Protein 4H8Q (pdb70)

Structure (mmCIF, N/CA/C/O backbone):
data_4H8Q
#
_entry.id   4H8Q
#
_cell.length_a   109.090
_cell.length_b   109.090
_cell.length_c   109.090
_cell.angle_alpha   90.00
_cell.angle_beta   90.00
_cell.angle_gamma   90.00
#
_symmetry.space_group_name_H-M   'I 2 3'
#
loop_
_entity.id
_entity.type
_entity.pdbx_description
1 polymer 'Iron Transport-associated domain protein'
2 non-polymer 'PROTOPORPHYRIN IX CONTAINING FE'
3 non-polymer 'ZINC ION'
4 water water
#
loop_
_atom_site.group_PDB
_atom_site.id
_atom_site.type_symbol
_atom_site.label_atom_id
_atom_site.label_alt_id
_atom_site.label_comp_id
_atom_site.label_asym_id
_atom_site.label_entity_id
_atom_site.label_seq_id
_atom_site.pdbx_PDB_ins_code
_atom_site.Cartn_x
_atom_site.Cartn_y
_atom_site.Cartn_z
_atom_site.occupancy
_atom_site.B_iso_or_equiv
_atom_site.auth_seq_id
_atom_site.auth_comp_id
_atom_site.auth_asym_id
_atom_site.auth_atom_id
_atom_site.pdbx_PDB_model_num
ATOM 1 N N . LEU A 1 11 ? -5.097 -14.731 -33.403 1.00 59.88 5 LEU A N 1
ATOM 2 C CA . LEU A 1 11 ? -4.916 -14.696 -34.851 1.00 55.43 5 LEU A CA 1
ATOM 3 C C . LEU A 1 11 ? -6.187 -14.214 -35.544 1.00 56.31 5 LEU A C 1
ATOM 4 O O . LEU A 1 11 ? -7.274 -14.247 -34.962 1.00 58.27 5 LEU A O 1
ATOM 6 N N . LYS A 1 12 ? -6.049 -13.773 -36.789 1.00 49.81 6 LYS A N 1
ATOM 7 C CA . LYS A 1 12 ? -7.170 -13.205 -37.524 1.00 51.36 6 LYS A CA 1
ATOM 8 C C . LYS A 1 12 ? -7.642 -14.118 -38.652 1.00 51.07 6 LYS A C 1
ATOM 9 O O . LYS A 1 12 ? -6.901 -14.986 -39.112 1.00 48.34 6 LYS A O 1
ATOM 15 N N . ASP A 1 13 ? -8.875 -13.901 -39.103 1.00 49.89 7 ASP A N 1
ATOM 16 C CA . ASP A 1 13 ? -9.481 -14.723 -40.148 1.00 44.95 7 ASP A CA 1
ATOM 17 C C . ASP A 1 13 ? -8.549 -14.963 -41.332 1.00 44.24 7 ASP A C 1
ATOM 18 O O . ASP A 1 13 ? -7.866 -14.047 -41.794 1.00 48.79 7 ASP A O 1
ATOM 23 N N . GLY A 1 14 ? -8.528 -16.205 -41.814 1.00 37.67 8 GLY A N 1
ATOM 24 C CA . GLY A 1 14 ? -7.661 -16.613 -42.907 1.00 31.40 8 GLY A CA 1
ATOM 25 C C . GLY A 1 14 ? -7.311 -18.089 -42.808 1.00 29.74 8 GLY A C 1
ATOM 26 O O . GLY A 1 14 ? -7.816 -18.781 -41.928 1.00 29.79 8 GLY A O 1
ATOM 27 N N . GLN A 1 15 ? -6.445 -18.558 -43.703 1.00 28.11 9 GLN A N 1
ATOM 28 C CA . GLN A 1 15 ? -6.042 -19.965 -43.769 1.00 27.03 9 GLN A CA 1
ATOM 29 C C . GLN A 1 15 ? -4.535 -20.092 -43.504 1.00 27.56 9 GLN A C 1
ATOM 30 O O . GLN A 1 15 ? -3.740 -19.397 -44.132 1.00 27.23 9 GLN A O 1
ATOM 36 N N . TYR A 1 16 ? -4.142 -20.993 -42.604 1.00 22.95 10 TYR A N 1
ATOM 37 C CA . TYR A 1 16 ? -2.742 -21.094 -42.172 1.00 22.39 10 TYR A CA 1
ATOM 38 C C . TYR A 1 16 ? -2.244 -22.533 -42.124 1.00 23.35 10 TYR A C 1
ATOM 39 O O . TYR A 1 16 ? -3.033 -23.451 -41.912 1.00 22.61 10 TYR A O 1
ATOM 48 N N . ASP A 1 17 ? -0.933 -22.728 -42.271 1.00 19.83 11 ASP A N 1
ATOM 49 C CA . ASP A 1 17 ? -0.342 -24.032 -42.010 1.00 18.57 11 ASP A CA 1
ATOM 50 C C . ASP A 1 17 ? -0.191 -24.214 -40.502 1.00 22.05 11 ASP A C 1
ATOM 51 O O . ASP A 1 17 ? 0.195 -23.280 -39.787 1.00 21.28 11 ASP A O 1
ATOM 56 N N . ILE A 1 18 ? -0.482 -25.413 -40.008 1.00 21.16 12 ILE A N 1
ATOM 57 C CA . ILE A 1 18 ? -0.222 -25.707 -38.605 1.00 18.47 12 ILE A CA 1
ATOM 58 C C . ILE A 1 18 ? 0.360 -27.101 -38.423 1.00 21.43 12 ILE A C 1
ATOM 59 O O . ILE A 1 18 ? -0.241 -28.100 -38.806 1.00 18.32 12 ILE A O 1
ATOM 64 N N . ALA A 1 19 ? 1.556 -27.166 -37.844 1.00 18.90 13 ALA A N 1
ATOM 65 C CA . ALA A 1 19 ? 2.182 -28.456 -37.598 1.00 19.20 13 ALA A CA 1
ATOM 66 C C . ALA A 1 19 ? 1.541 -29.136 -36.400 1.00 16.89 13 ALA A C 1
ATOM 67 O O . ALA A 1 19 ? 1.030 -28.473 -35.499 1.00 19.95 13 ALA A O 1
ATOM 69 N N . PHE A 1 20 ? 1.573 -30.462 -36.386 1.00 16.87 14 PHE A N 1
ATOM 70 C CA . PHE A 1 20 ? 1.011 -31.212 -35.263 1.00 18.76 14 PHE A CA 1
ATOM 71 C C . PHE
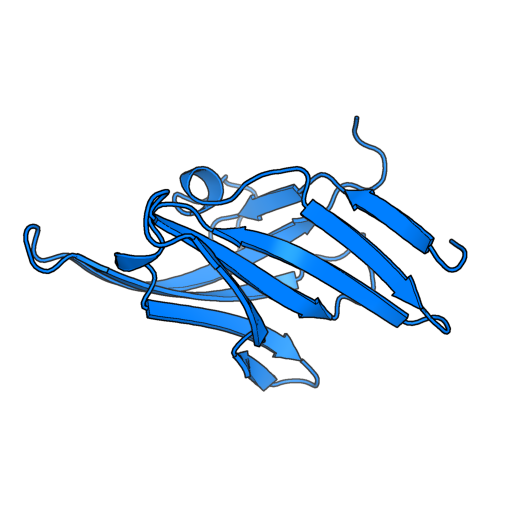 A 1 20 ? 1.601 -32.613 -35.227 1.00 21.22 14 PHE A C 1
ATOM 72 O O . PHE A 1 20 ? 2.247 -33.059 -36.191 1.00 21.78 14 PHE A O 1
ATOM 80 N N . LYS A 1 21 ? 1.372 -33.299 -34.109 1.00 19.22 15 LYS A N 1
ATOM 81 C CA . LYS A 1 21 ? 1.748 -34.689 -33.943 1.00 20.13 15 LYS A CA 1
ATOM 82 C C . LYS A 1 21 ? 0.560 -35.407 -33.312 1.00 19.60 15 LYS A C 1
ATOM 83 O O . LYS A 1 21 ? -0.207 -34.798 -32.557 1.00 21.03 15 LYS A O 1
ATOM 89 N N . VAL A 1 22 ? 0.399 -36.685 -33.629 1.00 18.42 16 VAL A N 1
ATOM 90 C CA . VAL A 1 22 ? -0.575 -37.518 -32.939 1.00 15.00 16 VAL A CA 1
ATOM 91 C C . VAL A 1 22 ? 0.160 -38.329 -31.882 1.00 18.17 16 VAL A C 1
ATOM 92 O O . VAL A 1 22 ? 1.144 -39.000 -32.187 1.00 19.95 16 VAL A O 1
ATOM 96 N N . LEU A 1 23 ? -0.341 -38.267 -30.653 1.00 18.15 17 LEU A N 1
ATOM 97 C CA . LEU A 1 23 ? 0.303 -38.902 -29.507 1.00 19.64 17 LEU A CA 1
ATOM 98 C C . LEU A 1 23 ? -0.477 -40.111 -29.017 1.00 17.03 17 LEU A C 1
ATOM 99 O O . LEU A 1 23 ? -1.705 -40.134 -29.047 1.00 18.61 17 LEU A O 1
ATOM 104 N N . LYS A 1 24 ? 0.244 -41.129 -28.559 1.00 16.88 18 LYS A N 1
ATOM 105 C CA . LYS A 1 24 ? -0.377 -42.273 -27.921 1.00 17.30 18 LYS A CA 1
ATOM 106 C C . LYS A 1 24 ? -1.139 -41.829 -26.670 1.00 16.90 18 LYS A C 1
ATOM 107 O O . LYS A 1 24 ? -0.667 -40.967 -25.929 1.00 20.75 18 LYS A O 1
ATOM 113 N N . ASP A 1 25 ? -2.313 -42.413 -26.459 1.00 19.66 19 ASP A N 1
ATOM 114 C CA . ASP A 1 25 ? -3.249 -41.985 -25.418 1.00 18.75 19 ASP A CA 1
ATOM 115 C C . ASP A 1 25 ? -2.568 -41.823 -24.053 1.00 21.55 19 ASP A C 1
ATOM 116 O O . ASP A 1 25 ? -1.938 -42.761 -23.558 1.00 23.09 19 ASP A O 1
ATOM 121 N N . LYS A 1 26 ? -2.695 -40.629 -23.475 1.00 21.02 20 LYS A N 1
ATOM 122 C CA . LYS A 1 26 ? -2.181 -40.332 -22.131 1.00 25.73 20 LYS A CA 1
ATOM 123 C C . LYS A 1 26 ? -0.652 -40.352 -22.033 1.00 26.69 20 LYS A C 1
ATOM 124 O O . LYS A 1 26 ? -0.095 -40.519 -20.942 1.00 28.34 20 LYS A O 1
ATOM 130 N N . THR A 1 27 ? 0.024 -40.173 -23.165 1.00 20.03 21 THR A N 1
ATOM 131 C CA . THR A 1 27 ? 1.483 -40.154 -23.200 1.00 20.99 21 THR A CA 1
ATOM 132 C C . THR A 1 27 ? 2.029 -39.003 -24.021 1.00 25.75 21 THR A C 1
ATOM 133 O O . THR A 1 27 ? 1.274 -38.294 -24.704 1.00 24.30 21 THR A O 1
ATOM 137 N N . GLU A 1 28 ? 3.345 -38.814 -23.946 1.00 22.39 22 GLU A N 1
ATOM 138 C CA . GLU A 1 28 ? 4.048 -37.897 -24.831 1.00 23.20 22 GLU A CA 1
ATOM 139 C C . GLU A 1 28 ? 4.776 -38.679 -25.924 1.00 22.84 22 GLU A C 1
ATOM 140 O O . GLU A 1 28 ? 5.668 -38.148 -26.585 1.00 26.08 22 GLU A O 1
ATOM 146 N N . GLU A 1 29 ? 4.380 -39.938 -26.107 1.00 22.27 23 GLU A N 1
ATOM 147 C CA . GLU A 1 29 ? 4.956 -40.800 -27.135 1.00 22.55 23 GLU A CA 1
ATOM 148 C C . GLU A 1 29 ? 4.229 -40.622 -28.460 1.00 25.75 23 GLU A C 1
ATOM 149 O O . GLU A 1 29 ? 3.012 -40.457 -28.483 1.00 22.35 23 GLU A O 1
ATOM 155 N N . ILE A 1 30 ? 4.974 -40.668 -29.559 1.00 22.62 24 ILE A N 1
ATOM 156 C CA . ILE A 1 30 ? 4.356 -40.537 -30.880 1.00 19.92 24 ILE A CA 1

──────────

Each line from the top of the records through the one with "ATOM 6 N N ." should be returned exactly. Leave out everything else.

**Exercise result:**
Protein 4H8Q (pdb70)

Structure (mmCIF, N/CA/C/O backbone):
data_4H8Q
#
_entry.id   4H8Q
#
_cell.length_a   109.090
_cell.length_b   109.090
_cell.length_c   109.090
_cell.angle_alpha   90.00
_cell.angle_beta   90.00
_cell.angle_gamma   90.00
#
_symmetry.space_group_name_H-M   'I 2 3'
#
loop_
_entity.id
_entity.type
_entity.pdbx_description
1 polymer 'Iron Transport-associated domain protein'
2 non-polymer 'PROTOPORPHYRIN IX CONTAINING FE'
3 non-polymer 'ZINC ION'
4 water water
#
loop_
_atom_site.group_PDB
_atom_site.id
_atom_site.type_symbol
_atom_site.label_atom_id
_atom_site.label_alt_id
_atom_site.label_comp_id
_atom_site.label_asym_id
_atom_site.label_entity_id
_atom_site.label_seq_id
_atom_site.pdbx_PDB_ins_code
_atom_site.Cartn_x
_atom_site.Cartn_y
_atom_site.Cartn_z
_atom_site.occupancy
_atom_site.B_iso_or_equiv
_atom_site.auth_seq_id
_atom_site.auth_comp_id
_atom_site.auth_asym_id
_atom_site.auth_atom_id
_atom_site.pdbx_PDB_model_num
ATOM 1 N N . LEU A 1 11 ? -5.097 -14.731 -33.403 1.00 59.88 5 LEU A N 1
ATOM 2 C CA . LEU A 1 11 ? -4.916 -14.696 -34.851 1.00 55.43 5 LEU A CA 1
ATOM 3 C C . LEU A 1 11 ? -6.187 -14.214 -35.544 1.00 56.31 5 LEU A C 1
ATOM 4 O O . LEU A 1 11 ? -7.274 -14.247 -34.962 1.00 58.27 5 LEU A O 1
ATOM 6 N N . LYS A 1 12 ? -6.049 -13.773 -36.789 1.00 49.81 6 LYS A N 1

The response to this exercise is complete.